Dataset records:

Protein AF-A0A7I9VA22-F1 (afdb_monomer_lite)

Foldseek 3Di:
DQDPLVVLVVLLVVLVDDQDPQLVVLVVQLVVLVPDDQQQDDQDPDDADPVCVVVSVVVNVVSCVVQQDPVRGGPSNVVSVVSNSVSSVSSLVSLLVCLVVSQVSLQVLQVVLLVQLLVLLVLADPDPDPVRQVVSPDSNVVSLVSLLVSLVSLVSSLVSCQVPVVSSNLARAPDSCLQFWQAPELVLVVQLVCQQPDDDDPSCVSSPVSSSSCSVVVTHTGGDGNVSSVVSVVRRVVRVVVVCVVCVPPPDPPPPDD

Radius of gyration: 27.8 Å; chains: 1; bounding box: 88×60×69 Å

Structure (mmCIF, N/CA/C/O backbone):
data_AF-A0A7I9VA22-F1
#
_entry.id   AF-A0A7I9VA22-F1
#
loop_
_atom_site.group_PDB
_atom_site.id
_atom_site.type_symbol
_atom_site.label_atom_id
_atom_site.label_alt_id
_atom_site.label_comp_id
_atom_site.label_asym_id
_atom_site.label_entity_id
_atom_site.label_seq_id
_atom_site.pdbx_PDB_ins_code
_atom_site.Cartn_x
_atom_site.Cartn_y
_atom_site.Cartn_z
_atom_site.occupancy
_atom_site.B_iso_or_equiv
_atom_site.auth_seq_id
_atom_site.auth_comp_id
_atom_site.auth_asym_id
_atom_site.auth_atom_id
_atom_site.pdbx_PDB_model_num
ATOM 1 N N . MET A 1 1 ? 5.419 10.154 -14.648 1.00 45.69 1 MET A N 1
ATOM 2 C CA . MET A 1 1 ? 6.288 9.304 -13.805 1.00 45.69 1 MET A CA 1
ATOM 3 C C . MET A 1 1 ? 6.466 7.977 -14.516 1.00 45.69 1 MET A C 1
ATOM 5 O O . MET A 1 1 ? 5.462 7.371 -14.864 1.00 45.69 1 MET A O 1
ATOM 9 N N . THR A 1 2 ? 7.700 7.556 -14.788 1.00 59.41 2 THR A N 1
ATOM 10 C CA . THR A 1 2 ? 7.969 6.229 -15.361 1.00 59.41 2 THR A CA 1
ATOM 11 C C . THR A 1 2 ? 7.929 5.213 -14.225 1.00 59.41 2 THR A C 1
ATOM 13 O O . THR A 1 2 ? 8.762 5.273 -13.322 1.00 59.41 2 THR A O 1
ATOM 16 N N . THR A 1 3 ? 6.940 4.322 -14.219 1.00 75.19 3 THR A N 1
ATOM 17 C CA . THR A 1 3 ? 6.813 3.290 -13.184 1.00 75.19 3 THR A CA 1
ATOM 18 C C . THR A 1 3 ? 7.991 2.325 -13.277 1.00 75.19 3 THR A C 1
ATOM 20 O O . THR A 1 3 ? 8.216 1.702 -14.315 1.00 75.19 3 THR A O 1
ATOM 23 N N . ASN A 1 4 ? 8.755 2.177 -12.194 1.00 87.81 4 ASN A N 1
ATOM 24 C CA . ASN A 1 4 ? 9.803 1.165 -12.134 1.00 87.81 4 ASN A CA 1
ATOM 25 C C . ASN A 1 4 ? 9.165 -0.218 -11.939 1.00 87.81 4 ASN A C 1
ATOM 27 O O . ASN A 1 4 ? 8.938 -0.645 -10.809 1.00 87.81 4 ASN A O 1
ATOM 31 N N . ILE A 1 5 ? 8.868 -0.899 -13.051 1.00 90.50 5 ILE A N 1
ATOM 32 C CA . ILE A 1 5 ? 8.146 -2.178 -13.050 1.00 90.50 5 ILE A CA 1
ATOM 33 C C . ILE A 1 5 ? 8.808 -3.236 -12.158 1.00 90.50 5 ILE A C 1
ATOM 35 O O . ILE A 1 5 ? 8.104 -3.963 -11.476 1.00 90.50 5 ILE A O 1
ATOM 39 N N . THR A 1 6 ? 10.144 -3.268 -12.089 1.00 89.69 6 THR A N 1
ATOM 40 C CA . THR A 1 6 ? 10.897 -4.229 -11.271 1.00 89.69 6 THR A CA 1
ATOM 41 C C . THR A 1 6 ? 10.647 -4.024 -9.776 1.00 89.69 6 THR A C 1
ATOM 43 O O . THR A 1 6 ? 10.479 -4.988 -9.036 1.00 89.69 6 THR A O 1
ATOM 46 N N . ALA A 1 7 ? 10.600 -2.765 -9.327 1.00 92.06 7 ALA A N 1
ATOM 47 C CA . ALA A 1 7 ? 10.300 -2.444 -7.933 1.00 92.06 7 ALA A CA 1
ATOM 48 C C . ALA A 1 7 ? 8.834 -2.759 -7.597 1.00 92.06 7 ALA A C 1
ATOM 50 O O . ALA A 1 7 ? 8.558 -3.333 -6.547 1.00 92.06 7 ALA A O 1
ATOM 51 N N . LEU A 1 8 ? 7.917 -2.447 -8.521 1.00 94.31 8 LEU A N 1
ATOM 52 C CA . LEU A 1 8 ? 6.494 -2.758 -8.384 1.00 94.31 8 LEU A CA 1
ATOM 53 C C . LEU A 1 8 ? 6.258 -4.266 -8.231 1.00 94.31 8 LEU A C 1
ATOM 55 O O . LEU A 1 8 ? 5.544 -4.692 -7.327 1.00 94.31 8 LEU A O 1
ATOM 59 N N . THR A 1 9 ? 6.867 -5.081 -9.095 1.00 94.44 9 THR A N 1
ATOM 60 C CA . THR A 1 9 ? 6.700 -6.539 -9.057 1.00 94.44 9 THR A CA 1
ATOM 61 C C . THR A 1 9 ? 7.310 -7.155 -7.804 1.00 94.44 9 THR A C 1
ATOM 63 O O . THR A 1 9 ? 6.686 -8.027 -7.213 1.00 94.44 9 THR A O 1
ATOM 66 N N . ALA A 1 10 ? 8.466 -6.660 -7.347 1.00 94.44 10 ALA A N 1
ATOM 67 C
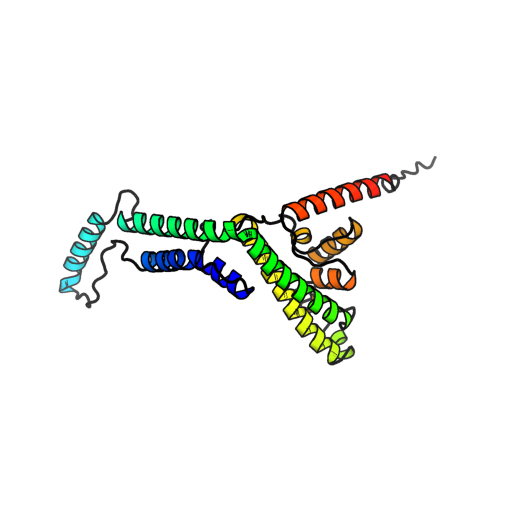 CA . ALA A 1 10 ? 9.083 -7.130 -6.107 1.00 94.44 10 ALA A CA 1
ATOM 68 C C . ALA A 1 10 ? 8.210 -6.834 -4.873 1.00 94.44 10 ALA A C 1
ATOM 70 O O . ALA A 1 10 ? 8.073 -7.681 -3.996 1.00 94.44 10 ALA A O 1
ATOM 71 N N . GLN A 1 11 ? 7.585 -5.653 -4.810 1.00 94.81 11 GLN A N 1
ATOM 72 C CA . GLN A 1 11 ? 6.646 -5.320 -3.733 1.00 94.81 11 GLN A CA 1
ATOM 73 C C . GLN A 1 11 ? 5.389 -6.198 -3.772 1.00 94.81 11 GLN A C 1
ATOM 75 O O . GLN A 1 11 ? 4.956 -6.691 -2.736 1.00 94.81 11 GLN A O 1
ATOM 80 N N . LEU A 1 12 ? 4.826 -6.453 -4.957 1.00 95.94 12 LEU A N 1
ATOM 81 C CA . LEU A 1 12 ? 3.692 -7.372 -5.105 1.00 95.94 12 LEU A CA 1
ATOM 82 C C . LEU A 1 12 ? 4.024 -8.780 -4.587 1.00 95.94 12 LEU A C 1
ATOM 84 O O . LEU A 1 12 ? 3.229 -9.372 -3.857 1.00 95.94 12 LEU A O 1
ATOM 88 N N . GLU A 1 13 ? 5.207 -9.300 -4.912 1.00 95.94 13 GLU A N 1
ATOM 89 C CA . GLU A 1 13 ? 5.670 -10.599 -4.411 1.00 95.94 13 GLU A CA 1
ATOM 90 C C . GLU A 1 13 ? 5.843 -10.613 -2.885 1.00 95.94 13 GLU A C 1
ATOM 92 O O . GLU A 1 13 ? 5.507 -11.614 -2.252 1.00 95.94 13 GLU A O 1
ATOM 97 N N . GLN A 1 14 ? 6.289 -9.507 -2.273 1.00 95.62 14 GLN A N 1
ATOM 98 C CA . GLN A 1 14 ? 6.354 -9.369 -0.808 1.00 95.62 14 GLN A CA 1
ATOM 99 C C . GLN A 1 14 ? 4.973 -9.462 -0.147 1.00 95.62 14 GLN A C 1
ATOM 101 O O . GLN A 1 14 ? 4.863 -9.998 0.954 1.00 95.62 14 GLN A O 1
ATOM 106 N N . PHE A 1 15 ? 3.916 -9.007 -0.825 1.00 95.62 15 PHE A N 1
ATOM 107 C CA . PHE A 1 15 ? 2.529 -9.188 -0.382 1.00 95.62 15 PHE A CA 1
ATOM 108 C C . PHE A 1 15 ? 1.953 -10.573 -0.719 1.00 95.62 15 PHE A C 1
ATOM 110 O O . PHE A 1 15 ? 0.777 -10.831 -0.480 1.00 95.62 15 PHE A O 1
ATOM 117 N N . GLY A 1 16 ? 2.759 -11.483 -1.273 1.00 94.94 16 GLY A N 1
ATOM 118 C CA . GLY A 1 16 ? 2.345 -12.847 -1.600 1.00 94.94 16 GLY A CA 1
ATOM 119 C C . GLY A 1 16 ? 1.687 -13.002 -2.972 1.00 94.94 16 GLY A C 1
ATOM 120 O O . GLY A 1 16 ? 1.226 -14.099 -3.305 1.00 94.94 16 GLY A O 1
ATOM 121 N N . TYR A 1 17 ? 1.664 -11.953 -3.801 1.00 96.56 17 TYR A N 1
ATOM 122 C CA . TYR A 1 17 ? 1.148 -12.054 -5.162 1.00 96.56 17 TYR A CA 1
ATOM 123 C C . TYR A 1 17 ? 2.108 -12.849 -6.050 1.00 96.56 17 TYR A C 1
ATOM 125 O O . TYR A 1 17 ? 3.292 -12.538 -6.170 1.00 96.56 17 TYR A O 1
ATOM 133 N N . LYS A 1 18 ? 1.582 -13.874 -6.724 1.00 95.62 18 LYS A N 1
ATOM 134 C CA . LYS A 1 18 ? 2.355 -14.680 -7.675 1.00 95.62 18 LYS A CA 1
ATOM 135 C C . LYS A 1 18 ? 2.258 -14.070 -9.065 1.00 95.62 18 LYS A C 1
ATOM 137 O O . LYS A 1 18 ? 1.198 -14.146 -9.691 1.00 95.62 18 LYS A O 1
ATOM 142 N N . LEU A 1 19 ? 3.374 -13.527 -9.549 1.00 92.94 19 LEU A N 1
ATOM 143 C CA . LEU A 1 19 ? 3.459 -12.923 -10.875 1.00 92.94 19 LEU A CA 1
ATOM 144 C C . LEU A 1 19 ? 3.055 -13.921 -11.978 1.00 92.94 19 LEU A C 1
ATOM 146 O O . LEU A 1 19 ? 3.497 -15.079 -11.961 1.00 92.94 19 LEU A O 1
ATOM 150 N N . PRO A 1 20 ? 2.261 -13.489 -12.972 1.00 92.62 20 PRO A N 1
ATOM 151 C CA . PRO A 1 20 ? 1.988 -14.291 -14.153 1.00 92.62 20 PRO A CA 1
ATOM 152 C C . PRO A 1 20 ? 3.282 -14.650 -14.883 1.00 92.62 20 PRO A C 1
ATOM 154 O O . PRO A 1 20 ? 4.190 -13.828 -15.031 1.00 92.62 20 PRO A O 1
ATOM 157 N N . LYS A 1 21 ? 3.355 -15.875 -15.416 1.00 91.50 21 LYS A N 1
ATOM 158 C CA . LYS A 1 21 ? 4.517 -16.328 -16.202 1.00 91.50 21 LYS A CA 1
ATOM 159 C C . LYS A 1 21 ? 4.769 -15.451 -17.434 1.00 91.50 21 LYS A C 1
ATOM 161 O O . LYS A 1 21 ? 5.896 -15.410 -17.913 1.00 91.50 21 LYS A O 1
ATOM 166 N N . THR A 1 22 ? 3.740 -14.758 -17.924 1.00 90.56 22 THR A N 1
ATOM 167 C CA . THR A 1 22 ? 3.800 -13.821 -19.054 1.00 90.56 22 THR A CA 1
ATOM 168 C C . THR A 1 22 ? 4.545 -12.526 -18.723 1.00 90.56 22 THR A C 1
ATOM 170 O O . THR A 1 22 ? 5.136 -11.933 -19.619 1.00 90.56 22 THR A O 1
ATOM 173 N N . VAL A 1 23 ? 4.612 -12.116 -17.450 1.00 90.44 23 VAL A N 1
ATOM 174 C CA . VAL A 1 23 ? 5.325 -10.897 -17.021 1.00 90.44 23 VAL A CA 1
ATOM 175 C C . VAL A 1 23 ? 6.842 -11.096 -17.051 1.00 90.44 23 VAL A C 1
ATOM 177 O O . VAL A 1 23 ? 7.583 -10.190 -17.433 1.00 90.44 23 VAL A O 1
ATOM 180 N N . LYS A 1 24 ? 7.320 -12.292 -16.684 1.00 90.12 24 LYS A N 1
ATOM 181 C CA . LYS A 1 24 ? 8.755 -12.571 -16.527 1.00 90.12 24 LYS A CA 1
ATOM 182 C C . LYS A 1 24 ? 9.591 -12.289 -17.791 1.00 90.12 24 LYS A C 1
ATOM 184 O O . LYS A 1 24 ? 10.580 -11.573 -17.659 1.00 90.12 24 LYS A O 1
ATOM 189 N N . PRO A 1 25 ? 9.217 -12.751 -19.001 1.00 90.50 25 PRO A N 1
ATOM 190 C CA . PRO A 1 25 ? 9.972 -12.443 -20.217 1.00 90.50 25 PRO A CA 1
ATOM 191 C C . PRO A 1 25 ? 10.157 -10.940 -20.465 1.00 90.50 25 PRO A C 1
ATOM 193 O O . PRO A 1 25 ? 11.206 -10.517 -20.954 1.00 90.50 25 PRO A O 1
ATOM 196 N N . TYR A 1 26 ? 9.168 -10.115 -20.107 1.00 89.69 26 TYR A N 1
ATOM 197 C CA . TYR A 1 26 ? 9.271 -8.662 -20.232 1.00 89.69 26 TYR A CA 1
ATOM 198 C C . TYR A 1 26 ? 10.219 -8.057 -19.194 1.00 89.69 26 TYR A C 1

--

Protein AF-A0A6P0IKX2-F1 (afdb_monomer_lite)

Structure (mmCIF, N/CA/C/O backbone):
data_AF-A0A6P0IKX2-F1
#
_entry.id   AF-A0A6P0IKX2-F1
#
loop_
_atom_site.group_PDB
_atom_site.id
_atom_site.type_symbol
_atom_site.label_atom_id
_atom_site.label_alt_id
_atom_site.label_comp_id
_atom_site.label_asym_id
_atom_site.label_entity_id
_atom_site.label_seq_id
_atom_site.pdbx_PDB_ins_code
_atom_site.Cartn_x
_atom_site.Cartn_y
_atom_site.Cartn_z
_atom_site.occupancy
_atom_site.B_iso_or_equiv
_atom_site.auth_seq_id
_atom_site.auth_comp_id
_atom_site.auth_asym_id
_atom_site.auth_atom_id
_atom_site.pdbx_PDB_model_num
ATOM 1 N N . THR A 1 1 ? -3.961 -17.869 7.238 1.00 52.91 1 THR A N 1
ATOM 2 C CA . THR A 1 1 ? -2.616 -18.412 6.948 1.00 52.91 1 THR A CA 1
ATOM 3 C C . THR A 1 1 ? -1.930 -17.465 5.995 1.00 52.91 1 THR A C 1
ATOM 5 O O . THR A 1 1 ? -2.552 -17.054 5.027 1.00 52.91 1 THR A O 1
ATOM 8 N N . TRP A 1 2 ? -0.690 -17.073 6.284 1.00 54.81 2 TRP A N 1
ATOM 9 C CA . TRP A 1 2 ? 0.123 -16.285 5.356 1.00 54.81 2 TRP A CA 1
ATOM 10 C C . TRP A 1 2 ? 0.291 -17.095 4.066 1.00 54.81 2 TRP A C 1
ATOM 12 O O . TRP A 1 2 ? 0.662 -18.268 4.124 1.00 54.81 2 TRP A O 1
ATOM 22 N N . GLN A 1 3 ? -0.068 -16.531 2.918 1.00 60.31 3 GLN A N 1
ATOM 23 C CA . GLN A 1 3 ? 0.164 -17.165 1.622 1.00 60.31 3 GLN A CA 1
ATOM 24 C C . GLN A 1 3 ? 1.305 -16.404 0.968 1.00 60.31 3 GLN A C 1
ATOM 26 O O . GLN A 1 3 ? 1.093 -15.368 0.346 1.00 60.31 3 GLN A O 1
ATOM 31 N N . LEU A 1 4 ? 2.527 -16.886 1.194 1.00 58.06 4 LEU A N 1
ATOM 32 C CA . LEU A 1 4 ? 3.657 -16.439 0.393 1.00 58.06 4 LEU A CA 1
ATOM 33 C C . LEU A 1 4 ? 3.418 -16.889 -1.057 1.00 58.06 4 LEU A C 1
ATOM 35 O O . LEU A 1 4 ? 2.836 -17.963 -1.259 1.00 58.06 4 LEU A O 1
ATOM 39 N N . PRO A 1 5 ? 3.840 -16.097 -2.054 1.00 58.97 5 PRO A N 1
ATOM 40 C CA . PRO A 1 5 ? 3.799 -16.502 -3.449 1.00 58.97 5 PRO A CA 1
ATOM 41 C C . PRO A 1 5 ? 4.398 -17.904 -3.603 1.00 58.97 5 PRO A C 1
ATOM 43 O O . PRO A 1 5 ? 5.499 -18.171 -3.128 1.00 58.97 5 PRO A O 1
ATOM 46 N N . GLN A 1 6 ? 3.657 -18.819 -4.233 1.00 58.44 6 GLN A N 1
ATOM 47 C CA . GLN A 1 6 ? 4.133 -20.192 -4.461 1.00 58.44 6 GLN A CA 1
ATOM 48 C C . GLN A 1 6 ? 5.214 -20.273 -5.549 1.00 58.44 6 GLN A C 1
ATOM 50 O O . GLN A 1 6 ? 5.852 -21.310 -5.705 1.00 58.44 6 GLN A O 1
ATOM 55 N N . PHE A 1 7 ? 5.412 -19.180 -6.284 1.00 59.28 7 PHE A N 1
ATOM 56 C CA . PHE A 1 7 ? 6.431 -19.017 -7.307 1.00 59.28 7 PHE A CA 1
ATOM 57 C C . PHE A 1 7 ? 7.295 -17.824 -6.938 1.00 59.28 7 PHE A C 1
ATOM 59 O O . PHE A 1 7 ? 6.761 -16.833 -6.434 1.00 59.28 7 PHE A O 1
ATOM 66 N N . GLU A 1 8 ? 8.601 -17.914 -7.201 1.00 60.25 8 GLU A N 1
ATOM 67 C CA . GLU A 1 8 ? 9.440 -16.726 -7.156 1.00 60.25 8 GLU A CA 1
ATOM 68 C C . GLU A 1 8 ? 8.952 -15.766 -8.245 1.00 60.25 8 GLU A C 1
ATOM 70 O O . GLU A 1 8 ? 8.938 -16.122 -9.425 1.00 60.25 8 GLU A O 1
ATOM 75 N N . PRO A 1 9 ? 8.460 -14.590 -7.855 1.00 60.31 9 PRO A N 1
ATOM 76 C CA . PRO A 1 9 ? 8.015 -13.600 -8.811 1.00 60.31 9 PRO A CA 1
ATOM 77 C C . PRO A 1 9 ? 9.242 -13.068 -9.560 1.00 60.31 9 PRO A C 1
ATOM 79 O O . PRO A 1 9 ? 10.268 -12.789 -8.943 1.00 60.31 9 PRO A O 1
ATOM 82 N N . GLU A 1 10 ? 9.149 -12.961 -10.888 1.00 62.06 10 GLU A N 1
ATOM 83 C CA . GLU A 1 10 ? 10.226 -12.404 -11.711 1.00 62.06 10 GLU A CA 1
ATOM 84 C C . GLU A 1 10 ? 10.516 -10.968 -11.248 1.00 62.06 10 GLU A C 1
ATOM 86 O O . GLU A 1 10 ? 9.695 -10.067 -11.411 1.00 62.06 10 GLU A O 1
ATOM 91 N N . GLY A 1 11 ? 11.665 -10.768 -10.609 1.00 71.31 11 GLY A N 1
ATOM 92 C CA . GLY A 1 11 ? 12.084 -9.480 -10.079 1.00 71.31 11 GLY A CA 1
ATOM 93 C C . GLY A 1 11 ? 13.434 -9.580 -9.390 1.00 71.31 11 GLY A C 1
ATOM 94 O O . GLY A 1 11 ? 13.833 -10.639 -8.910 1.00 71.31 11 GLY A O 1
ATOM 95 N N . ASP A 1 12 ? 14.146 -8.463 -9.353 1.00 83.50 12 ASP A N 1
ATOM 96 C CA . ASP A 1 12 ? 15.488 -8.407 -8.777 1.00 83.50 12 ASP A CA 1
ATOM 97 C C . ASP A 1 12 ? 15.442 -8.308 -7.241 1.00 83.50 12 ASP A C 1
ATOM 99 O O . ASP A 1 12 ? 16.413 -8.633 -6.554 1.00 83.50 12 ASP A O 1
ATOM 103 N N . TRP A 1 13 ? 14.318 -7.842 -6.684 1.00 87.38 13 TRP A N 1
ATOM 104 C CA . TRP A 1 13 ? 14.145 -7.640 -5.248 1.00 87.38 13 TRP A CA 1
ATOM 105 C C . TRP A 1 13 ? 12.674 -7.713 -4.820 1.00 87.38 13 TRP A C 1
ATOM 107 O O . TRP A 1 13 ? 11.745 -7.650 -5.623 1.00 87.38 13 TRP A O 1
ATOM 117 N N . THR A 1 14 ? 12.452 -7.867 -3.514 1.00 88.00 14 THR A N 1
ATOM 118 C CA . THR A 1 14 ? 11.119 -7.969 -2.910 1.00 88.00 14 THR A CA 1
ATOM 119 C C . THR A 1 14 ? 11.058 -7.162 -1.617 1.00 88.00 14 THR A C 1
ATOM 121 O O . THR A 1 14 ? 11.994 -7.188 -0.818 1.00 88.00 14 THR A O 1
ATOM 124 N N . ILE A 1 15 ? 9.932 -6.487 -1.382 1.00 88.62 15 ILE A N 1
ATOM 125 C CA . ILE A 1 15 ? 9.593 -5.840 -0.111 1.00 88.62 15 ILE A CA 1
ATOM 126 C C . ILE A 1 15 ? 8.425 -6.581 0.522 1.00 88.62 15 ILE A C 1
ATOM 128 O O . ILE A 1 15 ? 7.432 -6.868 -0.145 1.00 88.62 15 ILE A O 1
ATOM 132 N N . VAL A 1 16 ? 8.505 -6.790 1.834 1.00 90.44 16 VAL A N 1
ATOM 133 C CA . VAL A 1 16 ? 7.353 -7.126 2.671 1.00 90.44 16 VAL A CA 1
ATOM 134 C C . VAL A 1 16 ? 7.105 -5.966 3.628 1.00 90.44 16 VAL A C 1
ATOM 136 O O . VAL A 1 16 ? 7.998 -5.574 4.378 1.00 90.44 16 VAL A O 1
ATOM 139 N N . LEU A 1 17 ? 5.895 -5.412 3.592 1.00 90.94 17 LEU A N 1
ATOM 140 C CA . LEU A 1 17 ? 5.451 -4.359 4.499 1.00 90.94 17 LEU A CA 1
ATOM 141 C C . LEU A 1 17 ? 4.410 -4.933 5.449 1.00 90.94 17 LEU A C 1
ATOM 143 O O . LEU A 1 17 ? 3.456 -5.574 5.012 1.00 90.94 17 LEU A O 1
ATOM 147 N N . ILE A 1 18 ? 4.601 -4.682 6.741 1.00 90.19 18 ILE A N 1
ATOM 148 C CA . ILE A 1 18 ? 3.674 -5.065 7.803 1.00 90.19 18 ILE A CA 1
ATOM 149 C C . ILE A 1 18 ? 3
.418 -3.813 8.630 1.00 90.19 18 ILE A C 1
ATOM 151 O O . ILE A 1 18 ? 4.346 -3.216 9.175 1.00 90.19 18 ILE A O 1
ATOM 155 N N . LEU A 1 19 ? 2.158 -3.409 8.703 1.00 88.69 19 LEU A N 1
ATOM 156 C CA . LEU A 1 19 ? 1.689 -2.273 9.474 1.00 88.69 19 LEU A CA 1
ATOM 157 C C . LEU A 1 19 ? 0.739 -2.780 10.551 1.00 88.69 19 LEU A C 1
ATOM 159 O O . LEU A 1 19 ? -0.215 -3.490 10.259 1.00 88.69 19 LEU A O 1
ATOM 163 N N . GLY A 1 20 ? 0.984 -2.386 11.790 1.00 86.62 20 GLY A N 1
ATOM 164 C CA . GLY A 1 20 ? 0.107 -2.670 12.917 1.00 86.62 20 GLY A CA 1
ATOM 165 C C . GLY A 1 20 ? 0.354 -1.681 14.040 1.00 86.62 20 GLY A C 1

--- Work required ---
Of the lines above, retype only those from the line containing "ATOM 158 C CA" through the line containing "ATOM 167 C CA", including both, exactly.

--- Finished exercise ---
ATOM 158 C CA . LYS A 1 21 ? 4.517 -16.328 -16.202 1.00 91.50 21 LYS A CA 1
ATOM 159 C C . LYS A 1 21 ? 4.769 -15.451 -17.434 1.00 91.50 21 LYS A C 1
ATOM 161 O O . LYS A 1 21 ? 5.896 -15.410 -17.913 1.00 91.50 21 LYS A O 1
ATOM 166 N N . THR A 1 22 ? 3.740 -14.758 -17.924 1.00 90.56 22 THR A N 1
ATOM 167 C CA . THR A 1 22 ? 3.800 -13.821 -19.054 1.00 90.56 22 THR A CA 1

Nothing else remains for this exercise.